Exercise instructions:
Return the run of lines below that opens with the line containing "ATOM 91 N N" and closes with the line containing "ATOM 124 C C", keeping each one exact.

Source records:
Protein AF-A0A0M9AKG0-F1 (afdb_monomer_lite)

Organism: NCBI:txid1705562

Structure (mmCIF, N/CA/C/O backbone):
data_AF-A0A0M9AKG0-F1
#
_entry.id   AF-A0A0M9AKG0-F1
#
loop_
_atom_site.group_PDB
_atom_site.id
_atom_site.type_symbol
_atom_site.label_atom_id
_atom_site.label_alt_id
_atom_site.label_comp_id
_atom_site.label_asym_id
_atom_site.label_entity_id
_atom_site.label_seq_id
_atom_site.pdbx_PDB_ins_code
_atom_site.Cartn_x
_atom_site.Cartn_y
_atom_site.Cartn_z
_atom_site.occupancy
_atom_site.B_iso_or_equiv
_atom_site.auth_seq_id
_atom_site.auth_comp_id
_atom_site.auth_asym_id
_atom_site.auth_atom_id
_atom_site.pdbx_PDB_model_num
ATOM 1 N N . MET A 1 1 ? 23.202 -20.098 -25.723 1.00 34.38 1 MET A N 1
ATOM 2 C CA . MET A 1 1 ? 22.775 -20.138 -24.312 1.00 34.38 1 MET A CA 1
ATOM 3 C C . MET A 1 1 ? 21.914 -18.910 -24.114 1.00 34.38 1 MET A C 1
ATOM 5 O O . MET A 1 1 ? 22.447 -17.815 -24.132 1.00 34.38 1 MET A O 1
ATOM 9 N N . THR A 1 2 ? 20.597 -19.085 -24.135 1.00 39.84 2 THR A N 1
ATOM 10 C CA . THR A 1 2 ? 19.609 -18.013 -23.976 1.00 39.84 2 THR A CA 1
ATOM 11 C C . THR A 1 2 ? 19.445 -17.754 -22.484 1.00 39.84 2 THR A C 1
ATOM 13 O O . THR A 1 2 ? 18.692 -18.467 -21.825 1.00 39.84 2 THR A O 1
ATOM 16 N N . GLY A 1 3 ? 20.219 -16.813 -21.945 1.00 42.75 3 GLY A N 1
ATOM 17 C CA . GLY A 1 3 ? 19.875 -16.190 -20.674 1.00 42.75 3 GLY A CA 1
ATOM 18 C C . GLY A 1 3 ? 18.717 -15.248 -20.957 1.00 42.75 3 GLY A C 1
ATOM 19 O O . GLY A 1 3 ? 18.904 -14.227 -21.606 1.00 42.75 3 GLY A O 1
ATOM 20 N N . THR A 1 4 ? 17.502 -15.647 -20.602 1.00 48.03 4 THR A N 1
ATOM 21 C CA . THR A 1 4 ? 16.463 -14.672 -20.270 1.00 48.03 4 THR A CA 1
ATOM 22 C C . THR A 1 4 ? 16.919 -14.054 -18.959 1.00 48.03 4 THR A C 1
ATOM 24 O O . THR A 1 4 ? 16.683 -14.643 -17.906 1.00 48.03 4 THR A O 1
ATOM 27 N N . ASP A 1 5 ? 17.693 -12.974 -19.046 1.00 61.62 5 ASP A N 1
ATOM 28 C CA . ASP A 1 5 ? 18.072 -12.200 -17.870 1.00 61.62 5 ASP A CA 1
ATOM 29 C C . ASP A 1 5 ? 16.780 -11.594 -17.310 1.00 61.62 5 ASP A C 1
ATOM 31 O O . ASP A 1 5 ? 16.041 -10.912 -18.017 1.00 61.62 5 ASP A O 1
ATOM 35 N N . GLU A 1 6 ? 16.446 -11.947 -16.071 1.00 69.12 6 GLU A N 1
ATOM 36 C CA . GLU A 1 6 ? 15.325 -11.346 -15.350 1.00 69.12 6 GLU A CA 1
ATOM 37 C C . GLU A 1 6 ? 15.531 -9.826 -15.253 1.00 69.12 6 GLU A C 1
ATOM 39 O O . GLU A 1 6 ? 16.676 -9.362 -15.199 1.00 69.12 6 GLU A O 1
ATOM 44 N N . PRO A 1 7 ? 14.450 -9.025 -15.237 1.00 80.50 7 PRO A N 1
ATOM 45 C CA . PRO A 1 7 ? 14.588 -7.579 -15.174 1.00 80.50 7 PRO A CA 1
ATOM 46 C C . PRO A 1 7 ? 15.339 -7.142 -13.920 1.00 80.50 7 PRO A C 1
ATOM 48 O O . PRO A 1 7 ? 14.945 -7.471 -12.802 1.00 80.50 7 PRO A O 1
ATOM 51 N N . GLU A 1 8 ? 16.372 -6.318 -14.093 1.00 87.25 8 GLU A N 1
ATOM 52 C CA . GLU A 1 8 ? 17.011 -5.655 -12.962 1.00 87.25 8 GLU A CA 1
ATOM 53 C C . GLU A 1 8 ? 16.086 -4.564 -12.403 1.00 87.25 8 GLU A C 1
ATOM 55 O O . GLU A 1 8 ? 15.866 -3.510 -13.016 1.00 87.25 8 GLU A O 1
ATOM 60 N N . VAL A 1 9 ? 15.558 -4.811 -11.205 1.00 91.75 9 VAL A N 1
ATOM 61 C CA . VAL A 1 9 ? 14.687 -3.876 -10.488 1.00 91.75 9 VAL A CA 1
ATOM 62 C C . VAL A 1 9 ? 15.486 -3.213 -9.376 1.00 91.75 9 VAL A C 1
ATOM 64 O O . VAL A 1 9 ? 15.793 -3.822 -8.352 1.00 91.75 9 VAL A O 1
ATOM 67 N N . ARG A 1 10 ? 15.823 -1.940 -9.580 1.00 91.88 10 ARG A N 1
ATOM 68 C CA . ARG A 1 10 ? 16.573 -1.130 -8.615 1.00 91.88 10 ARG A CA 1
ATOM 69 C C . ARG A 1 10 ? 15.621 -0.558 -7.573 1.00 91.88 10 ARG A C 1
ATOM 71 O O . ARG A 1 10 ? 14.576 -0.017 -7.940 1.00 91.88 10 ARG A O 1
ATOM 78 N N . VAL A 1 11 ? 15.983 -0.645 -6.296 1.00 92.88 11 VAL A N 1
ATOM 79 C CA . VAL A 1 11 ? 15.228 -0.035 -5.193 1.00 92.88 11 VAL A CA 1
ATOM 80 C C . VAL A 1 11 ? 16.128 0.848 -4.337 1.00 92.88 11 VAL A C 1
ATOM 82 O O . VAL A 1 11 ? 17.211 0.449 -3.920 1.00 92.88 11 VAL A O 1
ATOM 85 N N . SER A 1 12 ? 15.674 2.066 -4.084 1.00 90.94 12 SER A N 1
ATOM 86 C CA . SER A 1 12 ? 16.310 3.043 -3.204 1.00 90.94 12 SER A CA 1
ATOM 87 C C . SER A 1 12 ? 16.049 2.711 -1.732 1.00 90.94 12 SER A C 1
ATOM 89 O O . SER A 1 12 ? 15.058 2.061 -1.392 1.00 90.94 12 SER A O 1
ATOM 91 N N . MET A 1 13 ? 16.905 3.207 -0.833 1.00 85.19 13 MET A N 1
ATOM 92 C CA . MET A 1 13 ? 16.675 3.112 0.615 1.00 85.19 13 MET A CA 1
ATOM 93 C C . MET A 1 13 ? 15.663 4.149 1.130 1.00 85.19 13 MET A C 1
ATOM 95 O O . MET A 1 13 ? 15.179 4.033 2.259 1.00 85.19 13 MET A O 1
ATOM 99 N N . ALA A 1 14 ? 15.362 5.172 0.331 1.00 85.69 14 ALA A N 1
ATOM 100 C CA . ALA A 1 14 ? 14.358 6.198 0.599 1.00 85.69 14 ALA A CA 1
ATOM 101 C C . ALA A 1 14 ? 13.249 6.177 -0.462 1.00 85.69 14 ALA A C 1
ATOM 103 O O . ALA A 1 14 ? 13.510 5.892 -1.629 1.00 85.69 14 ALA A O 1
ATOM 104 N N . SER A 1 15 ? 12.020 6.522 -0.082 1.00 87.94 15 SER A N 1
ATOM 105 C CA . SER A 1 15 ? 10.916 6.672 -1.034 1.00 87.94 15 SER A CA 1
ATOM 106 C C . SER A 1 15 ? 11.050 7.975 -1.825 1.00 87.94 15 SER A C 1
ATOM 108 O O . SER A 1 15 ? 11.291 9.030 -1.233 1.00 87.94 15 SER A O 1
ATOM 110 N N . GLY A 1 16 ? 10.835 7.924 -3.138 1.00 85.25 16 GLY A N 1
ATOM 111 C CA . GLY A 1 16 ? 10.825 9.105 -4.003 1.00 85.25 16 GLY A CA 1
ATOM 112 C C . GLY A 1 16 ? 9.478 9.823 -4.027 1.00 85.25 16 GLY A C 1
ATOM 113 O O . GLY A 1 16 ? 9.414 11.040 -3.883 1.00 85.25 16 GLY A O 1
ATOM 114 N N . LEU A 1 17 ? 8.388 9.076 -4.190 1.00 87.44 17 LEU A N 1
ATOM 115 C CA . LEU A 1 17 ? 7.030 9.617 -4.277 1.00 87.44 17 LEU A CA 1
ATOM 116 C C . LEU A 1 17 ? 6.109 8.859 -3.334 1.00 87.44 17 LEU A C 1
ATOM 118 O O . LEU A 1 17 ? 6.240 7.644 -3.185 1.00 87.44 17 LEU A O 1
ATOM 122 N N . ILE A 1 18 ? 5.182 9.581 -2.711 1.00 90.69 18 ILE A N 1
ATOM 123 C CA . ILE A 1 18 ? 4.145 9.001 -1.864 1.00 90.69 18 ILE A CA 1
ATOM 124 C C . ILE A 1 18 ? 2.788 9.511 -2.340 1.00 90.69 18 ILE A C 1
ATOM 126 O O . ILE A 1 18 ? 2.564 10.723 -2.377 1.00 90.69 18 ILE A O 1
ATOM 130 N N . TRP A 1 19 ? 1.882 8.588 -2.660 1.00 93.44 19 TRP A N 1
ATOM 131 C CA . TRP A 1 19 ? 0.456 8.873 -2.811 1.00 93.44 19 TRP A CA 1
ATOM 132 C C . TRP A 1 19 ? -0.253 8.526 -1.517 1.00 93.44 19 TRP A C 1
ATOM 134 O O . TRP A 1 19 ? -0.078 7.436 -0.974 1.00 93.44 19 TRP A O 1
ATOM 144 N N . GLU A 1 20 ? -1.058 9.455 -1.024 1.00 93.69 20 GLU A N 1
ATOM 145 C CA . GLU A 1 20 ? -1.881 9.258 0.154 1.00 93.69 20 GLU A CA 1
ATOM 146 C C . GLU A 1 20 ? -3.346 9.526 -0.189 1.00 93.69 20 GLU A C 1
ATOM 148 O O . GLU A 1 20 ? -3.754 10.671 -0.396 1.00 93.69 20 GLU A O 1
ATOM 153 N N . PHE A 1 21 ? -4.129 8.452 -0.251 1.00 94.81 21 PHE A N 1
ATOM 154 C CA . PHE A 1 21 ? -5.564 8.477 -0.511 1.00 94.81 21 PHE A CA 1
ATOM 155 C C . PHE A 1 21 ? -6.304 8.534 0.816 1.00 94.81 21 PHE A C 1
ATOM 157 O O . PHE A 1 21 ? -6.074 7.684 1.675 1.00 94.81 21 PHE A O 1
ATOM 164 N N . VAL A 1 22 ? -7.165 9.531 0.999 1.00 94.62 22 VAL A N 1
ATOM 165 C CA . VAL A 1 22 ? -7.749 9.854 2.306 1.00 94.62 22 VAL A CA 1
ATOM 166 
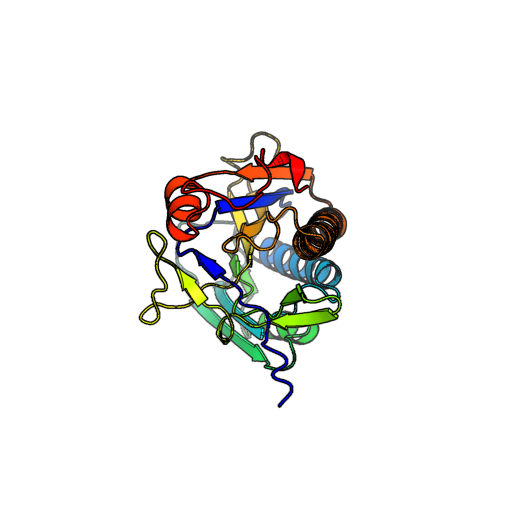C C . VAL A 1 22 ? -9.264 9.725 2.263 1.00 94.62 22 VAL A C 1
ATOM 168 O O . VAL A 1 22 ? -9.910 10.266 1.363 1.00 94.62 22 VAL A O 1
ATOM 171 N N . VAL A 1 23 ? -9.814 9.057 3.277 1.00 94.94 23 VAL A N 1
ATOM 172 C CA . VAL A 1 23 ? -11.254 8.882 3.484 1.00 94.94 23 VAL A CA 1
ATOM 173 C C . VAL A 1 23 ? -11.602 9.256 4.929 1.00 94.94 23 VAL A C 1
ATOM 175 O O . VAL A 1 23 ? -10.952 8.765 5.860 1.00 94.94 23 VAL A O 1
ATOM 178 N N . PRO A 1 24 ? -12.595 10.131 5.165 1.00 94.88 24 PRO A N 1
ATOM 179 C CA . PRO A 1 24 ? -13.084 10.421 6.509 1.00 94.88 24 PRO A CA 1
ATOM 180 C C . PRO A 1 24 ? -13.551 9.154 7.228 1.00 94.88 24 PRO A C 1
ATOM 182 O O . PRO A 1 24 ? -14.281 8.342 6.667 1.00 94.88 24 PRO A O 1
ATOM 185 N N . SER A 1 25 ? -13.154 8.998 8.489 1.00 94.94 25 SER A N 1
ATOM 186 C CA . SER A 1 25 ? -13.636 7.915 9.351 1.00 94.94 25 SER A CA 1
ATOM 187 C C . SER A 1 25 ? -14.855 8.406 10.126 1.00 94.94 25 SER A C 1
ATOM 189 O O . SER A 1 25 ? -14.812 9.474 10.745 1.00 94.94 25 SER A O 1
ATOM 191 N N . SER A 1 26 ? -15.943 7.635 10.085 1.00 94.44 26 SER A N 1
ATOM 192 C CA . SER A 1 26 ? -17.157 7.926 10.856 1.00 94.44 26 SER A CA 1
ATOM 193 C C . SER A 1 26 ? -17.128 7.299 12.250 1.00 94.44 26 SER A C 1
ATOM 195 O O . SER A 1 26 ? -17.953 7.649 13.094 1.00 94.44 26 SER A O 1
ATOM 197 N N . ALA A 1 27 ? -16.164 6.407 12.495 1.00 94.69 27 ALA A N 1
ATOM 198 C CA . ALA A 1 27 ? -15.975 5.748 13.769 1.00 94.69 27 ALA A CA 1
ATOM 199 C C . ALA A 1 27 ? -15.755 6.754 14.902 1.00 94.69 27 ALA A C 1
ATOM 201 O O . ALA A 1 27 ? -14.942 7.678 14.825 1.00 94.69 27 ALA A O 1
ATOM 202 N N . THR A 1 28 ? -16.463 6.510 15.996 1.00 92.81 28 THR A N 1
ATOM 203 C CA . THR A 1 28 ? -16.311 7.219 17.268 1.00 92.81 28 THR A CA 1
ATOM 204 C C . THR A 1 28 ? -15.777 6.297 18.363 1.00 92.81 28 THR A C 1
ATOM 206 O O . THR A 1 28 ? -15.184 6.772 19.340 1.00 92.81 28 THR A O 1
ATOM 209 N N . THR A 1 29 ? -15.915 4.979 18.177 1.00 92.75 29 THR A N 1
ATOM 210 C CA . THR A 1 29 ? -15.406 3.944 19.083 1.00 92.75 29 THR A CA 1
ATOM 211 C C . THR A 1 29 ? -14.364 3.037 18.430 1.00 92.75 29 THR A C 1
ATOM 213 O O . THR A 1 29 ? -14.227 2.981 17.206 1.00 92.75 29 THR A O 1
ATOM 216 N N . CYS A 1 30 ? -13.622 2.297 19.258 1.00 91.94 30 CYS A N 1
ATOM 217 C CA . CYS A 1 30 ? -12.679 1.284 18.787 1.00 91.94 30 CYS A CA 1
ATOM 218 C C . CYS A 1 30 ? -13.396 0.184 17.986 1.00 91.94 30 CYS A C 1
ATOM 220 O O . CYS A 1 30 ? -12.938 -0.183 16.906 1.00 91.94 30 CYS A O 1
ATOM 222 N N . ALA A 1 31 ? -14.542 -0.321 18.464 1.00 92.06 31 ALA A N 1
ATOM 223 C CA . ALA A 1 31 ? -15.277 -1.361 17.742 1.00 92.06 31 ALA A CA 1
ATOM 224 C C . ALA A 1 31 ? -15.759 -0.901 16.353 1.00 92.06 31 ALA A C 1
ATOM 226 O O . ALA A 1 31 ? -15.714 -1.686 15.400 1.00 92.06 31 ALA A O 1
ATOM 227 N N . GLU A 1 32 ? -16.197 0.357 16.235 1.00 95.38 32 GLU A N 1
ATOM 228 C CA . GLU A 1 32 ? -16.553 0.970 14.953 1.00 95.38 32 GLU A CA 1
ATOM 229 C C . GLU A 1 32 ? -15.333 1.098 14.036 1.00 95.38 32 GLU A C 1
ATOM 231 O O . GLU A 1 32 ? -15.406 0.688 12.880 1.00 95.38 32 GLU A O 1
ATOM 236 N N . GLU A 1 33 ? -14.196 1.570 14.556 1.00 95.25 33 GLU A N 1
ATOM 237 C CA . GLU A 1 33 ? -12.953 1.700 13.784 1.00 95.25 33 GLU A CA 1
ATOM 238 C C . GLU A 1 33 ? -12.469 0.360 13.252 1.00 95.25 33 GLU A C 1
ATOM 240 O O . GLU A 1 33 ? -12.181 0.250 12.065 1.00 95.25 33 GLU A O 1
ATOM 245 N N . ALA A 1 34 ? -12.444 -0.685 14.080 1.00 94.88 34 ALA A N 1
ATOM 246 C CA . ALA A 1 34 ? -11.999 -1.994 13.623 1.00 94.88 34 ALA A CA 1
ATOM 247 C C . ALA A 1 34 ? -12.909 -2.531 12.510 1.00 94.88 34 ALA A C 1
ATOM 249 O O . ALA A 1 34 ? -12.433 -3.185 11.583 1.00 94.88 34 ALA A O 1
ATOM 250 N N . LYS A 1 35 ? -14.218 -2.249 12.574 1.00 95.69 35 LYS A N 1
ATOM 251 C CA . LYS A 1 35 ? -15.150 -2.598 11.498 1.00 95.69 35 LYS A CA 1
ATOM 252 C C . LYS A 1 35 ? -14.859 -1.793 10.232 1.00 95.69 35 LYS A C 1
ATOM 254 O O . LYS A 1 35 ? -14.801 -2.398 9.164 1.00 95.69 35 LYS A O 1
ATOM 259 N N . GLU A 1 36 ? -14.660 -0.480 10.352 1.00 96.19 36 GLU A N 1
ATOM 260 C CA . GLU A 1 36 ? -14.293 0.379 9.222 1.00 96.19 36 GLU A CA 1
ATOM 261 C C . GLU A 1 36 ? -12.979 -0.087 8.583 1.00 96.19 36 GLU A C 1
ATOM 263 O O . GLU A 1 36 ? -12.965 -0.358 7.390 1.00 96.19 36 GLU A O 1
ATOM 268 N N . MET A 1 37 ? -11.911 -0.295 9.359 1.00 96.56 37 MET A N 1
ATOM 269 C CA . MET A 1 37 ? -10.606 -0.767 8.877 1.00 96.56 37 MET A CA 1
ATOM 270 C C . MET A 1 37 ? -10.705 -2.107 8.136 1.00 96.56 37 MET A C 1
ATOM 272 O O . MET A 1 37 ? -10.102 -2.288 7.077 1.00 96.56 37 MET A O 1
ATOM 276 N N . VAL A 1 38 ? -11.482 -3.053 8.674 1.00 96.75 38 VAL A N 1
ATOM 277 C CA . VAL A 1 38 ? -11.705 -4.363 8.046 1.00 96.75 38 VAL A CA 1
ATOM 278 C C . VAL A 1 38 ? -12.441 -4.221 6.715 1.00 96.75 38 VAL A C 1
ATOM 280 O O . VAL A 1 38 ? -12.007 -4.806 5.725 1.00 96.75 38 VAL A O 1
ATOM 283 N N . GLN A 1 39 ? -13.524 -3.439 6.681 1.00 96.19 39 GLN A N 1
ATOM 284 C CA . GLN A 1 39 ? -14.291 -3.181 5.456 1.00 96.19 39 GLN A CA 1
ATOM 285 C C . GLN A 1 39 ? -13.451 -2.450 4.407 1.00 96.19 39 GLN A C 1
ATOM 287 O O . GLN A 1 39 ? -13.489 -2.791 3.229 1.00 96.19 39 GLN A O 1
ATOM 292 N N . PHE A 1 40 ? -12.652 -1.487 4.849 1.00 96.06 40 PHE A N 1
ATOM 293 C CA . PHE A 1 40 ? -11.781 -0.692 4.000 1.00 96.06 40 PHE A CA 1
ATOM 294 C C . PHE A 1 40 ? -10.680 -1.541 3.358 1.00 96.06 40 PHE A C 1
ATOM 296 O O . PHE A 1 40 ? -10.438 -1.458 2.156 1.00 96.06 40 PHE A O 1
ATOM 303 N N . CYS A 1 41 ? -10.048 -2.423 4.136 1.00 96.94 41 CYS A N 1
ATOM 304 C CA . CYS A 1 41 ? -9.078 -3.371 3.596 1.00 96.94 41 CYS A CA 1
ATOM 305 C C . CYS A 1 41 ? -9.742 -4.381 2.646 1.00 96.94 41 CYS A C 1
ATOM 307 O O . CYS A 1 41 ? -9.172 -4.670 1.601 1.00 96.94 41 CYS A O 1
ATOM 309 N N . ASP A 1 42 ? -10.935 -4.898 2.967 1.00 96.56 42 ASP A N 1
ATOM 310 C CA . ASP A 1 42 ? -11.700 -5.804 2.089 1.00 96.56 42 ASP A CA 1
ATOM 311 C C . ASP A 1 42 ? -11.968 -5.181 0.708 1.00 96.56 42 ASP A C 1
ATOM 313 O O . ASP A 1 42 ? -11.706 -5.804 -0.322 1.00 96.56 42 ASP A O 1
ATOM 317 N N . GLN A 1 43 ? -12.384 -3.911 0.678 1.00 96.06 43 GLN A N 1
ATOM 318 C CA . GLN A 1 43 ? -12.536 -3.141 -0.561 1.00 96.06 43 GLN A CA 1
ATOM 319 C C . GLN A 1 43 ? -11.206 -3.006 -1.312 1.00 96.06 43 GLN A C 1
ATOM 321 O O . GLN A 1 43 ? -11.139 -3.288 -2.510 1.00 96.06 43 GLN A O 1
ATOM 326 N N . LEU A 1 44 ? -10.134 -2.646 -0.600 1.00 96.12 44 LEU A N 1
ATOM 327 C CA . LEU A 1 44 ? -8.806 -2.431 -1.175 1.00 96.12 44 LEU A CA 1
ATOM 328 C C . LEU A 1 44 ? -8.230 -3.688 -1.849 1.00 96.12 44 LEU A C 1
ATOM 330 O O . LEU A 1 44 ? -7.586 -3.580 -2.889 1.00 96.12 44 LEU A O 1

Reply to the task:
ATOM 91 N N . MET A 1 13 ? 16.905 3.207 -0.833 1.00 85.19 13 MET A N 1
ATOM 92 C CA . MET A 1 13 ? 16.675 3.112 0.615 1.00 85.19 13 MET A CA 1
ATOM 93 C C . MET A 1 13 ? 15.663 4.149 1.130 1.00 85.19 13 MET A C 1
ATOM 95 O O . MET A 1 13 ? 15.179 4.033 2.259 1.00 85.19 13 MET A O 1
ATOM 99 N N . ALA A 1 14 ? 15.362 5.172 0.331 1.00 85.69 14 ALA A N 1
ATOM 100 C CA . ALA A 1 14 ? 14.358 6.198 0.599 1.00 85.69 14 ALA A CA 1
ATOM 101 C C . ALA A 1 14 ? 13.249 6.177 -0.462 1.00 85.69 14 ALA A C 1
ATOM 103 O O . ALA A 1 14 ? 13.510 5.892 -1.629 1.00 85.69 14 ALA A O 1
ATOM 104 N N . SER A 1 15 ? 12.020 6.522 -0.082 1.00 87.94 15 SER A N 1
ATOM 105 C CA . SER A 1 15 ? 10.916 6.672 -1.034 1.00 87.94 15 SER A CA 1
ATOM 106 C C . SER A 1 15 ? 11.050 7.975 -1.825 1.00 87.94 15 SER A C 1
ATOM 108 O O . SER A 1 15 ? 11.291 9.030 -1.233 1.00 87.94 15 SER A O 1
ATOM 110 N N . GLY A 1 16 ? 10.835 7.924 -3.138 1.00 85.25 16 GLY A N 1
ATOM 111 C CA . GLY A 1 16 ? 10.825 9.105 -4.003 1.00 85.25 16 GLY A CA 1
ATOM 112 C C . GLY A 1 16 ? 9.478 9.823 -4.027 1.00 85.25 16 GLY A C 1
ATOM 113 O O . GLY A 1 16 ? 9.414 11.040 -3.883 1.00 85.25 16 GLY A O 1
ATOM 114 N N . LEU A 1 17 ? 8.388 9.076 -4.190 1.00 87.44 17 LEU A N 1
ATOM 115 C CA . LEU A 1 17 ? 7.030 9.617 -4.277 1.00 87.44 17 LEU A CA 1
ATOM 116 C C . LEU A 1 17 ? 6.109 8.859 -3.334 1.00 87.44 17 LEU A C 1
ATOM 118 O O . LEU A 1 17 ? 6.240 7.644 -3.185 1.00 87.44 17 LEU A O 1
ATOM 122 N N . ILE A 1 18 ? 5.182 9.581 -2.711 1.00 90.69 18 ILE A N 1
ATOM 123 C CA . ILE A 1 18 ? 4.145 9.001 -1.864 1.00 90.69 18 ILE A CA 1
ATOM 124 C C . ILE A 1 18 ? 2.788 9.511 -2.340 1.00 90.69 18 ILE A C 1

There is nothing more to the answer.